## Your instructions
Only the lines of the data below from the one with "ATOM 24 C C" through the one with "ATOM 31 C C" are wanted. Repeat them exactly.

## The records
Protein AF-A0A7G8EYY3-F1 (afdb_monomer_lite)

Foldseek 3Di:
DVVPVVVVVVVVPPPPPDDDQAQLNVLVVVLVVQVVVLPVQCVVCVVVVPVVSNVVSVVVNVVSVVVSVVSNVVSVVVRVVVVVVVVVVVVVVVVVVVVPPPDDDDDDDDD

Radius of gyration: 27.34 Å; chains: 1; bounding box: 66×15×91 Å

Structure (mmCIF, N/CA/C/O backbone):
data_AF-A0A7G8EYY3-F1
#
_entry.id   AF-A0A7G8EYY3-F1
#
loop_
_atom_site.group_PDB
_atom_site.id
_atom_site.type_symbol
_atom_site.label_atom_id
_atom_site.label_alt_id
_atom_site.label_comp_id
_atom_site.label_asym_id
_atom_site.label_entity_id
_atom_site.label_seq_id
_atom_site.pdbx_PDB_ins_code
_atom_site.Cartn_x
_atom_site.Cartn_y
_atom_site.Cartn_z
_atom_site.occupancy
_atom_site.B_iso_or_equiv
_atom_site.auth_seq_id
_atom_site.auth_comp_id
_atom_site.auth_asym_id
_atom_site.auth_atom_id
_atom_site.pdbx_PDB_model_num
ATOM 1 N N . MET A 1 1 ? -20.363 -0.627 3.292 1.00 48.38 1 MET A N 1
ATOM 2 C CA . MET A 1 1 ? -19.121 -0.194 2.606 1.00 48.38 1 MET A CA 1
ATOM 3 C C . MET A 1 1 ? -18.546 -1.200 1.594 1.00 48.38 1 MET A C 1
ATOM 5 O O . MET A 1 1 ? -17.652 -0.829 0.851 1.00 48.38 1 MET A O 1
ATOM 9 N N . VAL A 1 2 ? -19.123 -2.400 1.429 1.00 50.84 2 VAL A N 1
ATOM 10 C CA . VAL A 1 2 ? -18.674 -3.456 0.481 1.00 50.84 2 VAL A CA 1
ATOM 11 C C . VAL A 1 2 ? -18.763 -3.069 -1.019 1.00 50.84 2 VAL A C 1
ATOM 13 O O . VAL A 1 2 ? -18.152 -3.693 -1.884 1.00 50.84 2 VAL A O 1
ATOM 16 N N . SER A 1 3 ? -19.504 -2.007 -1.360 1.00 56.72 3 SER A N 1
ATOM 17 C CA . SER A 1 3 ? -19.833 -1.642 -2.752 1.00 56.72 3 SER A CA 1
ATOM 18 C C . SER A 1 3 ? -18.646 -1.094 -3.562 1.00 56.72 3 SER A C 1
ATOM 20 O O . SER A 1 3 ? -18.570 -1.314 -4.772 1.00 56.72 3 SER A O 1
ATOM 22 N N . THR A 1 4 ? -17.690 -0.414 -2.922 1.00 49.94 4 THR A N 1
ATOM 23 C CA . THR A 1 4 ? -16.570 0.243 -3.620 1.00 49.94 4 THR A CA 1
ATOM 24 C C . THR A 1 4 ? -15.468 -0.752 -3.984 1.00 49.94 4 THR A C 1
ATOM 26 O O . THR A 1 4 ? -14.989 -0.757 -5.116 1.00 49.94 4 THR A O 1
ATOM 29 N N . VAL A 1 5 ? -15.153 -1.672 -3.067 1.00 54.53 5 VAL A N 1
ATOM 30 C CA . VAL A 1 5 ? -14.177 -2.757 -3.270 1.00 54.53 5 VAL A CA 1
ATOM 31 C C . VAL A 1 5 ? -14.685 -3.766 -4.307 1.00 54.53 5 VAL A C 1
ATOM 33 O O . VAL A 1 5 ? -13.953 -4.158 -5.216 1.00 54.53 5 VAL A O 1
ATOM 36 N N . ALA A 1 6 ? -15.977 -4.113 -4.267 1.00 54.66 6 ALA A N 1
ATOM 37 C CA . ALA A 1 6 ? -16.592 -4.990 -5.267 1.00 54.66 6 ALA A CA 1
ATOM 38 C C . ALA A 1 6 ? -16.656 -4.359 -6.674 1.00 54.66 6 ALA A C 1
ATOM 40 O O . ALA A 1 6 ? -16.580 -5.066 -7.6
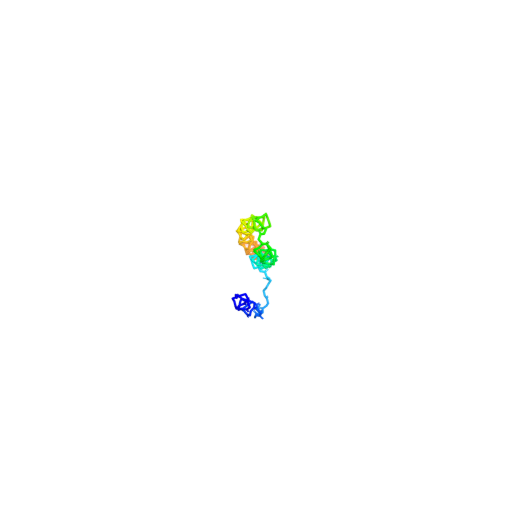83 1.00 54.66 6 ALA A O 1
ATOM 41 N N . LYS A 1 7 ? -16.793 -3.029 -6.770 1.00 57.31 7 LYS A N 1
ATOM 42 C CA . LYS A 1 7 ? -16.709 -2.298 -8.047 1.00 57.31 7 LYS A CA 1
ATOM 43 C C . LYS A 1 7 ? -15.280 -2.263 -8.589 1.00 57.31 7 LYS A C 1
ATOM 45 O O . LYS A 1 7 ? -15.103 -2.493 -9.781 1.00 57.31 7 LYS A O 1
ATOM 50 N N . LEU A 1 8 ? -14.278 -2.079 -7.727 1.00 54.66 8 LEU A N 1
ATOM 51 C CA . LEU A 1 8 ? -12.863 -2.183 -8.102 1.00 54.66 8 LEU A CA 1
ATOM 52 C C . LEU A 1 8 ? -12.512 -3.590 -8.607 1.00 54.66 8 LEU A C 1
ATOM 54 O O . LEU A 1 8 ? -11.934 -3.707 -9.684 1.00 54.66 8 LEU A O 1
ATOM 58 N N . LYS A 1 9 ? -12.963 -4.655 -7.926 1.00 56.81 9 LYS A N 1
ATOM 59 C CA . LYS A 1 9 ? -12.796 -6.043 -8.403 1.00 56.81 9 LYS A CA 1
ATOM 60 C C . LYS A 1 9 ? -13.406 -6.276 -9.789 1.00 56.81 9 LYS A C 1
ATOM 62 O O . LYS A 1 9 ? -12.775 -6.927 -10.612 1.00 56.81 9 LYS A O 1
ATOM 67 N N . ARG A 1 10 ? -14.586 -5.713 -10.084 1.00 54.91 10 ARG A N 1
ATOM 68 C CA . ARG A 1 10 ? -15.221 -5.839 -11.412 1.00 54.91 10 ARG A CA 1
ATOM 69 C C . ARG A 1 10 ? -14.509 -5.060 -12.518 1.00 54.91 10 ARG A C 1
ATOM 71 O O . ARG A 1 10 ? -14.513 -5.525 -13.653 1.00 54.91 10 ARG A O 1
ATOM 78 N N . CYS A 1 11 ? -13.877 -3.928 -12.210 1.00 55.12 11 CYS A N 1
ATOM 79 C CA . CYS A 1 11 ? -13.031 -3.226 -13.179 1.00 55.12 11 CYS A CA 1
ATOM 80 C C . CYS A 1 11 ? -11.714 -3.974 -13.456 1.00 55.12 11 CYS A C 1
ATOM 82 O O . CYS A 1 11 ? -11.231 -3.934 -14.580 1.00 55.12 11 CYS A O 1
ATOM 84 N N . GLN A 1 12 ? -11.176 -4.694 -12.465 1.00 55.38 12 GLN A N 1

## Task result
ATOM 24 C C . THR A 1 4 ? -15.468 -0.752 -3.984 1.00 49.94 4 THR A C 1
ATOM 26 O O . THR A 1 4 ? -14.989 -0.757 -5.116 1.00 49.94 4 THR A O 1
ATOM 29 N N . VAL A 1 5 ? -15.153 -1.672 -3.067 1.00 54.53 5 VAL A N 1
ATOM 30 C CA . VAL A 1 5 ? -14.177 -2.757 -3.270 1.00 54.53 5 VAL A CA 1
ATOM 31 C C . VAL A 1 5 ? -14.685 -3.766 -4.307 1.00 54.53 5 VAL A C 1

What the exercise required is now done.